We have demonstrated the ability to conduct an ab initio design of peptide inhibitory molecules to an envelope glycoprotein target molecule GP41 of HIV-1 using a real-time fragment discovery algorithm. By passing on the order of one hundred thousand amino acid residues in their natural protein state over the target surface and then using general bond constraint criteria for peptides, we were able to obtain several potential peptide candidates in a docked state for further study and testing. Our approach includes the development of potentially multi-use rapid viral detection and therapeutic agents based on ab initio computationally generated small peptides with molecular weights less than 1000 Da. In general, peptides can be designed specifically from any validated viral protein target molecule by this method. Since our approach heavily relies on real-time computational methods, there is a potential to significantly reduce the time necessary for the identification of efficacious candidate compounds and also potentially respond in a very rapid manner to newly mutated forms [15]. Clearly, however, more bench studies are needed in order to validate the fragment discovery method beyond the limited results for HIV-1 GP41 inhibition given here, including other viral and non-viral protein targets.

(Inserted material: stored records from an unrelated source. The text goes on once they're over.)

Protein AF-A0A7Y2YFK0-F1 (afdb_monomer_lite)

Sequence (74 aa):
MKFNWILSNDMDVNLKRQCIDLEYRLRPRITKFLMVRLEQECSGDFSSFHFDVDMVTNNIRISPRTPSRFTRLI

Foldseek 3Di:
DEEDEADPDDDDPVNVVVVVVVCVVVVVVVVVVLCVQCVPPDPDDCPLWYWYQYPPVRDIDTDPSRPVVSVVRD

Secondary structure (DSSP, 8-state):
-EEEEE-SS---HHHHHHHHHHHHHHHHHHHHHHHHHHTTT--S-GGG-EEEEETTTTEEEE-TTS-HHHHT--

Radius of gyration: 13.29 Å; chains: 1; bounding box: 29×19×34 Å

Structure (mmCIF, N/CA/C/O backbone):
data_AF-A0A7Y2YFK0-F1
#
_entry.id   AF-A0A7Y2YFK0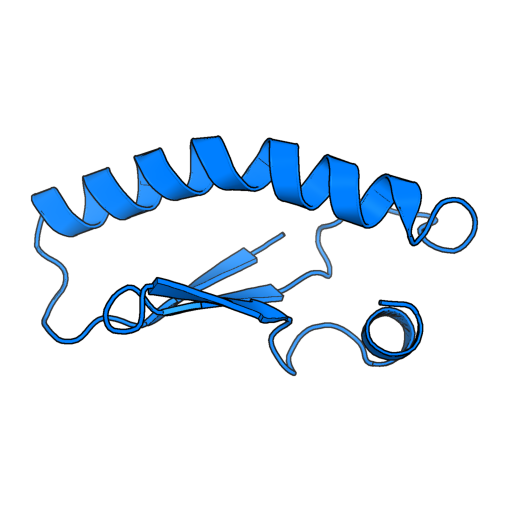-F1
#
loop_
_atom_site.group_PDB
_atom_site.id
_atom_site.type_symbol
_atom_site.label_atom_id
_atom_site.label_alt_id
_atom_site.label_comp_id
_atom_site.label_asym_id
_atom_site.label_entity_id
_atom_site.label_seq_id
_atom_site.pdbx_PDB_ins_code
_atom_site.Cartn_x
_atom_site.Cartn_y
_atom_site.Cartn_z
_atom_site.occupancy
_atom_site.B_iso_or_equiv
_atom_site.auth_seq_id
_atom_site.auth_comp_id
_atom_site.auth_asym_id
_atom_site.auth_atom_id
_atom_site.pdbx_PDB_model_num
ATOM 1 N N . MET A 1 1 ? 2.194 4.499 7.673 1.00 90.06 1 MET A N 1
ATOM 2 C CA . MET A 1 1 ? 2.020 3.293 6.846 1.00 90.06 1 MET A CA 1
ATOM 3 C C . MET A 1 1 ? 3.235 3.095 5.965 1.00 90.06 1 MET A C 1
ATOM 5 O O . MET A 1 1 ? 3.803 4.081 5.497 1.00 90.06 1 MET A O 1
ATOM 9 N N . LYS A 1 2 ? 3.642 1.839 5.792 1.00 94.38 2 LYS A N 1
ATOM 10 C CA . LYS A 1 2 ? 4.792 1.419 4.984 1.00 94.38 2 LYS A CA 1
ATOM 11 C C . LYS A 1 2 ? 4.311 0.447 3.909 1.00 94.38 2 LYS A C 1
ATOM 13 O O . LYS A 1 2 ? 3.506 -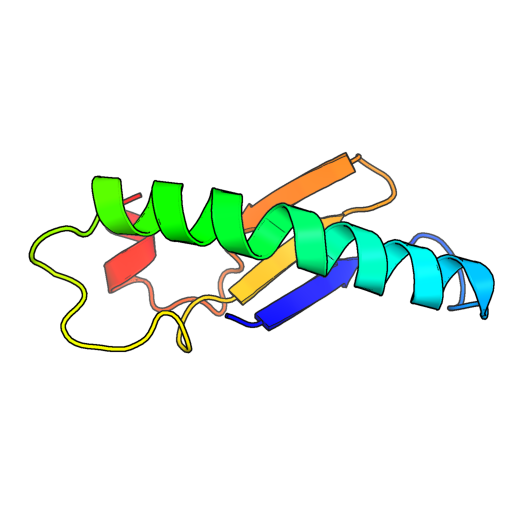0.432 4.213 1.00 94.38 2 LYS A O 1
ATOM 18 N N . PHE A 1 3 ? 4.819 0.605 2.694 1.00 94.38 3 PHE A N 1
ATOM 19 C CA . PHE A 1 3 ? 4.501 -0.246 1.552 1.00 94.38 3 PHE A CA 1
ATOM 20 C C . PHE A 1 3 ? 5.726 -1.082 1.199 1.00 94.38 3 PHE A C 1
ATOM 22 O O . PHE A 1 3 ? 6.813 -0.547 0.985 1.00 94.38 3 PHE A O 1
ATOM 29 N N . ASN A 1 4 ? 5.548 -2.395 1.203 1.00 93.75 4 ASN A N 1
ATOM 30 C CA . ASN A 1 4 ? 6.520 -3.367 0.749 1.00 93.75 4 ASN A CA 1
ATOM 31 C C . ASN A 1 4 ? 6.148 -3.764 -0.681 1.00 93.75 4 ASN A C 1
ATOM 33 O O . ASN A 1 4 ? 5.084 -4.335 -0.907 1.00 93.75 4 ASN A O 1
ATOM 37 N N . TRP A 1 5 ? 6.999 -3.408 -1.637 1.00 92.56 5 TRP A N 1
ATOM 38 C CA . TRP A 1 5 ? 6.747 -3.600 -3.062 1.00 92.56 5 TRP A CA 1
ATOM 39 C C . TRP A 1 5 ? 7.297 -4.955 -3.507 1.00 92.56 5 TRP A C 1
ATOM 41 O O . TRP A 1 5 ? 8.504 -5.178 -3.441 1.00 92.56 5 TRP A O 1
ATOM 51 N N . ILE A 1 6 ? 6.417 -5.854 -3.948 1.00 90.75 6 ILE A N 1
ATOM 52 C CA . ILE A 1 6 ? 6.766 -7.170 -4.491 1.00 90.75 6 ILE A CA 1
ATOM 53 C C . ILE A 1 6 ? 6.725 -7.065 -6.014 1.00 90.75 6 ILE A C 1
ATOM 55 O O . ILE A 1 6 ? 5.696 -6.724 -6.603 1.00 90.75 6 ILE A O 1
ATOM 59 N N . LEU A 1 7 ? 7.871 -7.323 -6.637 1.00 88.25 7 LEU A N 1
ATOM 60 C CA . LEU A 1 7 ? 8.132 -7.078 -8.052 1.00 88.25 7 LEU A CA 1
ATOM 61 C C . LEU A 1 7 ? 8.733 -8.336 -8.678 1.00 88.25 7 LEU A C 1
ATOM 63 O O . LEU A 1 7 ? 9.473 -9.061 -8.018 1.00 88.25 7 LEU A O 1
ATOM 67 N N . SER A 1 8 ? 8.434 -8.588 -9.953 1.00 80.62 8 SER A N 1
ATOM 68 C CA . SER A 1 8 ? 8.965 -9.743 -10.690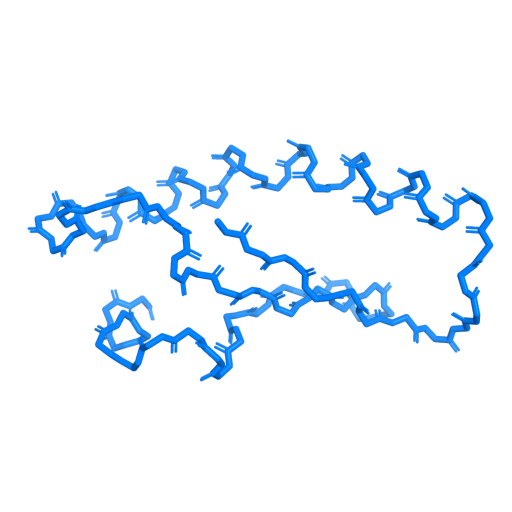 1.00 80.62 8 SER A CA 1
ATOM 69 C C . SER A 1 8 ? 10.388 -9.550 -11.219 1.00 80.62 8 SER A C 1
ATOM 71 O O . SER A 1 8 ? 11.008 -10.529 -11.620 1.00 80.62 8 SER A O 1
ATOM 73 N N . ASN A 1 9 ? 10.887 -8.313 -11.282 1.00 78.12 9 ASN A N 1
ATOM 74 C CA . ASN A 1 9 ? 12.198 -7.980 -11.839 1.00 78.12 9 ASN A CA 1
ATOM 75 C C . ASN A 1 9 ? 12.853 -6.829 -11.057 1.00 78.12 9 ASN A C 1
ATOM 77 O O . ASN A 1 9 ? 12.183 -6.161 -10.263 1.00 78.12 9 ASN A O 1
ATOM 81 N N . ASP A 1 10 ? 14.141 -6.590 -11.311 1.00 76.50 10 ASP A N 1
ATOM 82 C CA . ASP A 1 10 ? 14.892 -5.486 -10.716 1.00 76.50 10 ASP A CA 1
ATOM 83 C C . ASP A 1 10 ? 14.218 -4.124 -10.945 1.00 76.50 10 ASP A C 1
ATOM 85 O O . ASP A 1 10 ? 13.606 -3.847 -11.980 1.00 76.50 10 ASP A O 1
ATOM 89 N N . MET A 1 11 ? 14.342 -3.259 -9.938 1.00 73.50 11 MET A N 1
ATOM 90 C CA . MET A 1 11 ? 13.762 -1.918 -9.924 1.00 73.50 11 MET A CA 1
ATOM 91 C C . MET A 1 11 ? 14.424 -1.011 -10.964 1.00 73.50 11 MET A C 1
ATOM 93 O O . MET A 1 11 ? 15.472 -0.419 -10.700 1.00 73.50 11 MET A O 1
ATOM 97 N N . ASP A 1 12 ? 13.779 -0.835 -12.117 1.00 79.69 12 ASP A N 1
ATOM 98 C CA . ASP A 1 12 ? 14.124 0.245 -13.038 1.00 79.69 12 ASP A CA 1
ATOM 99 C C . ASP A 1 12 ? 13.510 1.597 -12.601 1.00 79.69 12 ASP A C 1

The challenges of this approach include the use of a greater number of residues or fragments; longer simulation times, tighter bond constraints on the discovery of nascent peptides, and longer time dynamic simulations of nascent peptides in the bound state of the target for the purposes of ranking and partial validation. The addition of flexibility of nascent peptides and target proteins, not considered here, would also be desirable using either implicit solvent or molecular dynamics methods [9], albeit at the expense of longer computational times.